Verzeihung, aber dieser Film ist ganz großer Quatsch. Am Ende wird ein Vampir mit blutverschmiertem Mund am Bett einer Frau stehen, die er soeben von seinem Baby entbunden hat. Die Frau wäre fast umgekommen bei der Geburt, aber der Vampir rettete sie in letzter Sekunde, indem er sie biss. Nun ist sie also auch ein Vampir, schön, stark und untot. Darüber freuen sich alle.

Ethisch fragwürdige Szenen

Dass Regisseur Bill Condon es schwer haben würde, den letzten Teil der enorm erfolgreichen Vampir-Saga von Stephenie Meyer zu verfilmen, stand bereits vor Beginn der Dreharbeiten fest. Die Geschichte nimmt allzu phantastische Wendungen, sie ist unablösbar verankert im Wertesystem der nach den Gesetzen des Mormonentums lebenden Autorin. Dass Hollywood sich aber überhaupt keine Freiheit bei der Adaption mehr nimmt, dass das Filmteam geradezu buchstabengetreu arbeitet, hätte man nicht für möglich gehalten. Also entstehen ethisch fragwürdige Szenen wie diese: Vampir Edward (Robert Pattinson) gesteht dem Menschenkind Bella (Kristen Stewart) vor der Hochzeit, dass er nicht immer so kultiviert war. Einst saugte auch er Menschen aus. Bella erschrickt. Allerdings, fügt Edward hinzu, waren unter seinen Opfern nur Verbrecher und Mörder. Erleichterung.

Die ersten zwei Teile der Kinoreihe überzeugten durch Atmosphäre und Bildsprache. Die von Film zu Film wechselnden Regisseure fanden Bilder für die Nöte von Teenagern, sie machten die allgemeine Gültigkeit der symbolhaften Romanze zwischen Mensch und Vampir nachvollziehbar. Das war neu, zeitgemäß. Und vor allem stärkten sie die weibliche Hauptfigur, der in den Romanen wenig Selbstbewusstsein vergönnt ist.

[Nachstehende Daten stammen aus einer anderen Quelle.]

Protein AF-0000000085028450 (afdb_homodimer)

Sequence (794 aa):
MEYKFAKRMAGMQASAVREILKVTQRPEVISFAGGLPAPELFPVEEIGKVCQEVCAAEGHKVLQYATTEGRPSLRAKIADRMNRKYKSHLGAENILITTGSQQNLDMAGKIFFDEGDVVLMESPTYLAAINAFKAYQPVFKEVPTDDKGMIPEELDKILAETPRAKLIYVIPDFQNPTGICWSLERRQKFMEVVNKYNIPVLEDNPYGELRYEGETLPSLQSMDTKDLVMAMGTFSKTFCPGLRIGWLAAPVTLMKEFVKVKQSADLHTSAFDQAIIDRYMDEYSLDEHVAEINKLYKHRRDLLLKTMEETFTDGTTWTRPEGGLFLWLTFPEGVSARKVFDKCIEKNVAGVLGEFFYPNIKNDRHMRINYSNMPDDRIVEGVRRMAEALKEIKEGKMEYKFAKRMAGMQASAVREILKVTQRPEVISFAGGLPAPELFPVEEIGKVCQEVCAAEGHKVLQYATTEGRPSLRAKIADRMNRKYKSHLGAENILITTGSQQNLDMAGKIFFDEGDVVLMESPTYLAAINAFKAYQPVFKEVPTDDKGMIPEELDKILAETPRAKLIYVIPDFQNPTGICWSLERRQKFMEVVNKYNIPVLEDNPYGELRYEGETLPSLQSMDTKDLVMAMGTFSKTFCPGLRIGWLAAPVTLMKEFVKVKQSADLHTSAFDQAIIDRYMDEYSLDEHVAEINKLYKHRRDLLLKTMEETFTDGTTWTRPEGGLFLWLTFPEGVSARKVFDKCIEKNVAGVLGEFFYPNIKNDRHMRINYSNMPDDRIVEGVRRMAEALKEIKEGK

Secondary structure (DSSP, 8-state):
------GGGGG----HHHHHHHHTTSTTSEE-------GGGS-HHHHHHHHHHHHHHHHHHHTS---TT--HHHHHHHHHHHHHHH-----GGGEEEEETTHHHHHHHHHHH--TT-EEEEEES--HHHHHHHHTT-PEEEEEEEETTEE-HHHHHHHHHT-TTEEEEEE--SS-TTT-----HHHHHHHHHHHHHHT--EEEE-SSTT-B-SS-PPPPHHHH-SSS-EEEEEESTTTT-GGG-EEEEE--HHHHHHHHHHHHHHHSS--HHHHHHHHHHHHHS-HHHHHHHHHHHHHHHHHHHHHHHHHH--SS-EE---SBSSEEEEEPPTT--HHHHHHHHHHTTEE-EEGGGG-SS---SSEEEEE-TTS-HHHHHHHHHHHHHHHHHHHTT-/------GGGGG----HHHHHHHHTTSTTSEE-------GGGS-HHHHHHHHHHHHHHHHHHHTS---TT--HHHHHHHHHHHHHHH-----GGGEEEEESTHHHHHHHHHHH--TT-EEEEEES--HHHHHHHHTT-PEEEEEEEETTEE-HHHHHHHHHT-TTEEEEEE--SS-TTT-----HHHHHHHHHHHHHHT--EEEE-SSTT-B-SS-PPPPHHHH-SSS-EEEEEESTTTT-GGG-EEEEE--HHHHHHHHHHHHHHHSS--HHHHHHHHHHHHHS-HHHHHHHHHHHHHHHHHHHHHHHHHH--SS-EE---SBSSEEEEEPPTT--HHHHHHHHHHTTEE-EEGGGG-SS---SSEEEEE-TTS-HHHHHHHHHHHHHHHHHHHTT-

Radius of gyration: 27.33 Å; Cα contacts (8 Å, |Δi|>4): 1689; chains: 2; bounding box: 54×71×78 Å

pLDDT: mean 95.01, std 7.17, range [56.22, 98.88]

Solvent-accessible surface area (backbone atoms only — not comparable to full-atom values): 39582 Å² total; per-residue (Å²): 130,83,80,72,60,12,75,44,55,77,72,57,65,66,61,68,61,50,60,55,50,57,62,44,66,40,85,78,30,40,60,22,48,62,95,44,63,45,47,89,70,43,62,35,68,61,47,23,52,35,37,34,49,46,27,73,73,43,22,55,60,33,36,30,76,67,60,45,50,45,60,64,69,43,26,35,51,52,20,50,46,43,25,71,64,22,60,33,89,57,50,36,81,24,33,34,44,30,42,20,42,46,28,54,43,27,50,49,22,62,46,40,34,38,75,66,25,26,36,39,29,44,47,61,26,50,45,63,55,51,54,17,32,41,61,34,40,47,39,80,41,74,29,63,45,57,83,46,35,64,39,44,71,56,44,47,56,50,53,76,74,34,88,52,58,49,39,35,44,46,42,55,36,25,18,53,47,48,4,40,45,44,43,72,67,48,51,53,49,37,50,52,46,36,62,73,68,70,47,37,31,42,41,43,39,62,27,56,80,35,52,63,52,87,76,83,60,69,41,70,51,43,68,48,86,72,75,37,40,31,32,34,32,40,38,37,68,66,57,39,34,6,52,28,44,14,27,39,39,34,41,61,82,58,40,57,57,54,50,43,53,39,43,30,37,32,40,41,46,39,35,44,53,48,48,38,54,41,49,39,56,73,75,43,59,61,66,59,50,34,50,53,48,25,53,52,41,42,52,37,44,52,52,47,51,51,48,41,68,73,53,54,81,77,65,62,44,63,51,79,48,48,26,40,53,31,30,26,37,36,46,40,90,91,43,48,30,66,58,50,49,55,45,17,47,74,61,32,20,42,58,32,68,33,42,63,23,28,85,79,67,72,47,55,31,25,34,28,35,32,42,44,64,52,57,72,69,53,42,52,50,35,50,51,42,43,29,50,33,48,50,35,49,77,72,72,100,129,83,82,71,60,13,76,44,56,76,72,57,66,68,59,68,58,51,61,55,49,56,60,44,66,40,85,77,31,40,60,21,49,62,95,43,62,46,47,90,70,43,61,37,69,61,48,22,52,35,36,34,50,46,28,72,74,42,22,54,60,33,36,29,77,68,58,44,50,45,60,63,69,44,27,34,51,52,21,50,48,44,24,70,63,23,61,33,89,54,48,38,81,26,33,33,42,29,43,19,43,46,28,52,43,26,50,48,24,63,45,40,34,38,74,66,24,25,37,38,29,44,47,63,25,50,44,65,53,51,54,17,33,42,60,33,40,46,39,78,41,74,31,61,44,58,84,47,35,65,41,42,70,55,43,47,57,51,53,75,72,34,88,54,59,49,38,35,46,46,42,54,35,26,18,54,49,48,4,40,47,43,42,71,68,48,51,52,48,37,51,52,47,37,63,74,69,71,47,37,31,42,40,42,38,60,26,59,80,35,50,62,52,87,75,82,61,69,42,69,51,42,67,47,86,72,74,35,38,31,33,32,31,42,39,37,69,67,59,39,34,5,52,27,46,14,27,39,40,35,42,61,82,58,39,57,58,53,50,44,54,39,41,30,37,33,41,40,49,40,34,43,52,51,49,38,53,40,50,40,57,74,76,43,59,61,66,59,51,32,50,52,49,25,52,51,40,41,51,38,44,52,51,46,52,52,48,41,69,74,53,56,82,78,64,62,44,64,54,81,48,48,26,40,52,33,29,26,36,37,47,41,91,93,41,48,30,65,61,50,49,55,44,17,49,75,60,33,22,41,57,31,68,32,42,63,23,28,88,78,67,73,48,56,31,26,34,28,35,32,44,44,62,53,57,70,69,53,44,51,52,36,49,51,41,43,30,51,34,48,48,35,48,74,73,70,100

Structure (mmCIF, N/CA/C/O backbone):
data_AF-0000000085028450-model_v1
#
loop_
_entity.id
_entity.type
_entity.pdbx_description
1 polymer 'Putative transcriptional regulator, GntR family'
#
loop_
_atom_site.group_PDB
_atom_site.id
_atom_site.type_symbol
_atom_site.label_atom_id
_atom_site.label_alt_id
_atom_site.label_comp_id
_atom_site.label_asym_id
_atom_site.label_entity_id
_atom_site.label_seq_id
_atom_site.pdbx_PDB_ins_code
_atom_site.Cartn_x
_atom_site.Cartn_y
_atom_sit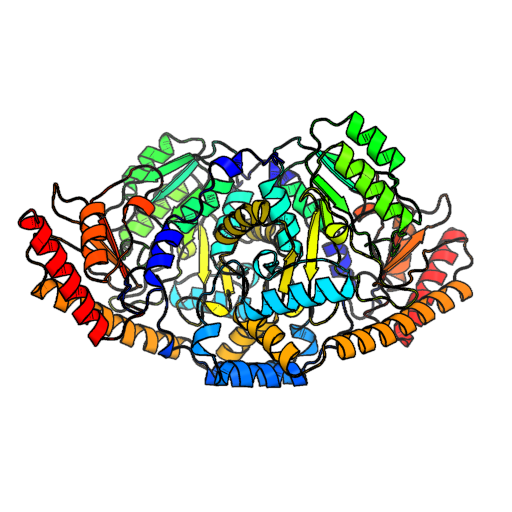e.Cartn_z
_atom_site.occupancy
_atom_site.B_iso_or_equiv
_atom_site.auth_seq_id
_atom_site.auth_comp_id
_atom_site.auth_asym_id
_atom_site.auth_atom_id
_atom_site.pdbx_PDB_model_num
ATOM 1 N N . MET A 1 1 ? 4.684 -19.531 21.875 1 62.53 1 MET A N 1
ATOM 2 C CA . MET A 1 1 ? 5.867 -19.484 21.016 1 62.53 1 MET A CA 1
ATOM 3 C C . MET A 1 1 ? 6.387 -18.062 20.875 1 62.53 1 MET A C 1
ATOM 5 O O . MET A 1 1 ? 5.605 -17.109 20.859 1 62.53 1 MET A O 1
ATOM 9 N N . GLU A 1 2 ? 7.633 -18 21.078 1 80.31 2 GLU A N 1
ATOM 10 C CA . GLU A 1 2 ? 8.258 -16.688 20.938 1 80.31 2 GLU A CA 1
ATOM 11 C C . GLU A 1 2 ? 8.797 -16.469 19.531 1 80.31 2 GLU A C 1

Voodoo und ein Vampir-Baby

In "Breaking Dawn – Biss zum Ende der Nacht", der aus vermarktungstrategischen Gründen in zwei Lieferungen ins Kino kommt, ist Bella nur mehr Objekt. Zu Beginn des Films nimmt der Zuschauer teil an ihrer Hochzeit mit Edward. Das wirkt liebevoll ausgestattet, die Trauung wird am Waldrand vor dem Haus der domestizierten Vampirfamilie Cullen vollzogen. Das Paar bricht unmittelbar nach der Feier auf in die Flitterwochen, eine einsame Insel vor Rio de Janeiro ist das Ziel.

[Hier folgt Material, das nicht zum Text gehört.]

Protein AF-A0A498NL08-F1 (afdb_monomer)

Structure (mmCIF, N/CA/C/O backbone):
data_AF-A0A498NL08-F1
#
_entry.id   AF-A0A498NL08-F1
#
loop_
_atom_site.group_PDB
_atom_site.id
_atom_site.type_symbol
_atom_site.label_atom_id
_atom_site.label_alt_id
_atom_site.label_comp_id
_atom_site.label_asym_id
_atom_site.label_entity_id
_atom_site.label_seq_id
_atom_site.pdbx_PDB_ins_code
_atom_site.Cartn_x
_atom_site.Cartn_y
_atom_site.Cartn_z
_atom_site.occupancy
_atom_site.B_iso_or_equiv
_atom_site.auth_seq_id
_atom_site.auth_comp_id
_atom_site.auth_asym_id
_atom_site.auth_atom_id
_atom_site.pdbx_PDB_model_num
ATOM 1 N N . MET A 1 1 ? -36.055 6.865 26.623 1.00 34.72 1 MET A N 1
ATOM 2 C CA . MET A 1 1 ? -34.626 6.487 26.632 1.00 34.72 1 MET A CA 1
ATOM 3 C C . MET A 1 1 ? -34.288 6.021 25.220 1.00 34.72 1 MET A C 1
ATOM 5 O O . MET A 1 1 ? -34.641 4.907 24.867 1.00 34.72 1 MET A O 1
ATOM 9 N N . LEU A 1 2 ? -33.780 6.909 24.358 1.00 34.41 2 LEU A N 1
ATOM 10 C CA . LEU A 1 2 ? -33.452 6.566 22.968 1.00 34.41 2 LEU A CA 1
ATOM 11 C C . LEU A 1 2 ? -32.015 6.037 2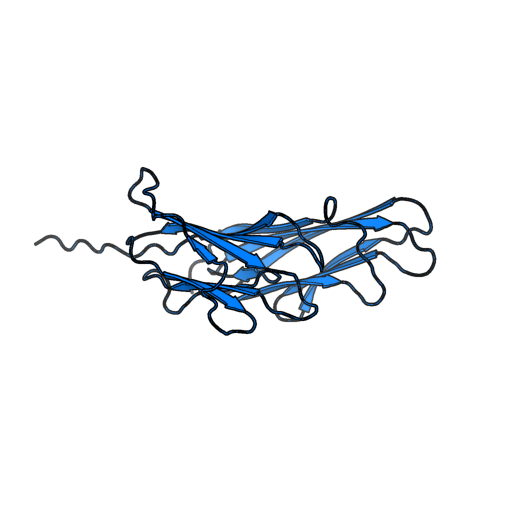2.919 1.00 34.41 2 LEU A C 1
ATOM 13 O O . LEU A 1 2 ? -31.072 6.754 23.236 1.00 34.41 2 LEU A O 1
ATOM 17 N N . SER A 1 3 ? -31.881 4.761 22.570 1.00 38.75 3 SER A N 1
ATOM 18 C CA . SER A 1 3 ? -30.621 4.093 22.249 1.00 38.75 3 SER A CA 1
ATOM 19 C C . SER A 1 3 ? -30.090 4.660 20.928 1.00 38.75 3 SER A C 1
ATOM 21 O O . SER A 1 3 ? -30.686 4.435 19.878 1.00 38.75 3 SER A O 1
ATOM 23 N N . VAL A 1 4 ? -28.992 5.419 20.972 1.00 45.88 4 VAL A N 1
ATOM 24 C CA . VAL A 1 4 ? -28.224 5.767 19.770 1.00 45.88 4 VAL A CA 1
ATOM 25 C C . VAL A 1 4 ? -27.092 4.751 19.663 1.00 45.88 4 VAL A C 1
ATOM 27 O O . VAL A 1 4 ? -26.094 4.849 20.370 1.00 45.88 4 VAL A O 1
ATOM 30 N N . PHE A 1 5 ? -27.250 3.749 18.800 1.00 46.47 5 PHE A N 1
ATOM 31 C CA . PHE A 1 5 ? -26.109 2.977 18.313 1.00 46.47 5 PHE A CA 1
ATOM 32 C C . PHE A 1 5 ? -25.287 3.889 17.390 1.00 46.47 5 PHE A C 1
ATOM 34 O O . PHE A 1 5 ? -25.575 3.995 16.200 1.00 46.47 5 PHE A O 1
ATOM 41 N N . THR A 1 6 ? -24.275 4.577 17.921 1.00 58.22 6 THR A N 1
ATOM 42 C CA . THR A 1 6 ? -23.249 5.226 17.094 1.00 58.22 6 THR A CA 1
ATOM 43 C C . THR A 1 6 ? -22.213 4.174 16.693 1.00 58.22 6 THR A C 1
ATOM 45 O O . THR A 1 6 ? -21.240 3.921 17.399 1.00 58.22 6 THR A O 1
ATOM 48 N N . GLY A 1 7 ? -22.449 3.483 15.575 1.00 79.19 7 GLY A N 1
ATOM 49 C CA . GLY A 1 7 ? -21.477 2.533 15.025 1.00 79.19 7 GLY A CA 1
ATOM 50 C C . GLY A 1 7 ? -20.178 3.238 14.619 1.00 79.19 7 GLY A C 1
ATOM 51 O O . GLY A 1 7 ? -20.218 4.315 14.025 1.00 79.19 7 GLY A O 1
ATOM 52 N N . ALA A 1 8 ? -19.025 2.647 14.942 1.00 88.94 8 ALA A N 1
ATOM 53 C CA . ALA A 1 8 ? -17.735 3.144 14.469 1.00 88.94 8 ALA A CA 1
ATOM 54 C C . ALA A 1 8 ? -17.609 2.951 12.947 1.00 88.94 8 ALA A C 1
ATOM 56 O O . ALA A 1 8 ? -17.992 1.914 12.408 1.00 88.94 8 ALA A O 1
ATOM 57 N N . VAL A 1 9 ? -17.042 3.943 12.262 1.00 88.06 9 VAL A N 1
ATOM 58 C CA . VAL A 1 9 ? -16.767 3.926 10.822 1.00 88.06 9 VAL A CA 1
ATOM 59 C C . VAL A 1 9 ? -15.260 3.883 10.621 1.00 88.06 9 VAL A C 1
ATOM 61 O O . VAL A 1 9 ? -14.547 4.800 11.033 1.00 88.06 9 VAL A O 1
ATOM 64 N N . ALA A 1 10 ? -14.780 2.794 10.023 1.00 86.62 10 ALA A N 1
ATOM 65 C CA . ALA A 1 10 ? -13.363 2.548 9.794 1.00 86.62 10 ALA A CA 1
ATOM 66 C C . ALA A 1 10 ? -12.745 3.551 8.797 1.00 86.62 10 ALA A C 1
ATOM 68 O O . ALA A 1 10 ? -13.389 3.878 7.799 1.00 86.62 10 ALA A O 1
ATOM 69 N N . PRO A 1 11 ? -11.489 3.990 9.008 1.00 89.06 11 PRO A N 1
ATOM 70 C CA . PRO A 1 11 ? -10.823 4.922 8.108 1.00 89.06 11 PRO A CA 1
ATOM 71 C C . PRO A 1 11 ? -10.510 4.319 6.745 1.00 89.06 11 PRO A C 1
ATOM 73 O O . PRO A 1 11 ? -10.034 3.186 6.628 1.00 89.06 11 PRO A O 1
ATOM 76 N N . VAL A 1 12 ? -10.649 5.150 5.714 1.00 82.94 12 VAL A N 1
ATOM 77 C CA . VAL A 1 12 ? -10.084 4.894 4.389 1.00 82.94 12 VAL A CA 1
ATOM 78 C C . VAL A 1 12 ? -8.635 5.368 4.390 1.00 82.94 12 VAL A C 1
ATOM 80 O O . VAL A 1 12 ? -8.369 6.564 4.497 1.00 82.94 12 VAL A O 1
ATOM 83 N N . VAL A 1 13 ? -7.687 4.437 4.270 1.00 83.62 13 VAL A N 1
ATOM 84 C CA . VAL A 1 13 ? -6.251 4.743 4.357 1.00 83.62 13 VAL A CA 1
ATOM 85 C C . VAL A 1 13 ? -5.603 4.774 2.975 1.00 83.62 13 VAL A C 1
ATOM 87 O O . VAL A 1 13 ? -5.796 3.869 2.162 1.00 83.62 13 VAL A O 1
ATOM 90 N N . LYS A 1 14 ? -4.801 5.810 2.714 1.00 78.31 14 LYS A N 1
ATOM 91 C CA . LYS A 1 14 ? -4.005 5.976 1.492 1.00 78.31 14 LYS A CA 1
ATOM 92 C C . LYS A 1 14 ? -2.538 6.195 1.849 1.00 78.31 14 LYS A C 1
ATOM 94 O O . LYS A 1 14 ? -2.223 7.129 2.584 1.00 78.31 14 LYS A O 1
ATOM 99 N N . LEU A 1 15 ? -1.646 5.374 1.291 1.00 80.44 15 LEU A N 1
ATOM 100 C CA . LEU A 1 15 ? -0.207 5.647 1.292 1.00 80.44 15 LEU A CA 1
ATOM 101 C C . LEU A 1 15 ? 0.218 6.310 -0.014 1.00 80.44 15 LEU A C 1
ATOM 103 O O . LEU A 1 15 ? -0.215 5.912 -1.094 1.00 80.44 15 LEU A O 1
ATOM 107 N N . SER A 1 16 ? 1.102 7.298 0.088 1.00 75.94 16 SER A N 1
ATOM 108 C CA . SER A 1 16 ? 1.650 8.029 -1.056 1.00 75.94 16 SER A CA 1
ATOM 109 C C . SER A 1 16 ? 3.118 8.413 -0.842 1.00 75.94 16 SER A C 1
ATOM 111 O O . SER A 1 16 ? 3.564 8.578 0.290 1.00 75.94 16 SER A O 1
ATOM 113 N N . LEU A 1 17 ? 3.876 8.536 -1.937 1.00 76.44 17 LEU A N 1
ATOM 114 C CA . LEU A 1 17 ? 5.232 9.094 -1.947 1.00 76.44 17 LEU A CA 1
ATOM 115 C C . LEU A 1 17 ? 5.097 10.576 -2.273 1.00 76.44 17 LEU A C 1
ATOM 117 O O . LEU A 1 17 ? 4.766 10.916 -3.407 1.00 76.44 17 LEU A O 1
ATOM 121 N N . VAL A 1 18 ? 5.346 11.436 -1.294 1.00 77.62 18 VAL A N 1
ATOM 122 C CA . VAL A 1 18 ? 5.249 12.893 -1.453 1.00 77.62 18 VAL A CA 1
ATOM 123 C C . VAL A 1 18 ? 6.522 13.442 -2.084 1.00 77.62 18 VAL A C 1
ATOM 125 O O . VAL A 1 18 ? 6.470 14.270 -2.990 1.00 77.62 18 VAL A O 1
ATOM 128 N N . LYS A 1 19 ? 7.681 12.930 -1.657 1.00 71.31 19 LYS A N 1
ATOM 129 C CA . LYS A 1 19 ? 8.988 13.308 -2.203 1.00 71.31 19 LYS A CA 1
ATOM 130 C C . LYS A 1 19 ? 9.843 12.075 -2.424 1.00 71.31 19 LYS A C 1
ATOM 132 O O . LYS A 1 19 ? 9.960 11.228 -1.543 1.00 71.31 19 LYS A O 1
ATOM 137 N N . ARG A 1 20 ? 10.473 11.982 -3.596 1.00 65.75 20 ARG A N 1
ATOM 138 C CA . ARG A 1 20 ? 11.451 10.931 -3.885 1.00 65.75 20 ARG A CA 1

Dort passiert endlich, was nach dem Gebot dieser Serie erst jetzt erlaubt ist, und weil Vampire in diesen Dingen sehr passionierte Wesen sind, geht das Schlafzimmer bald kaputt. Der Ferienhaus-Verwalter wundert sich am nächsten Morgen über die Verwüstung. Seine Voodoo-erfahrene Ehefrau hingegen merkt, dass etwas nicht stimmt. Sie legt die Hand auf Bellas Bauch und schreit "Tod!" – ein Vampir-Baby wächst darin.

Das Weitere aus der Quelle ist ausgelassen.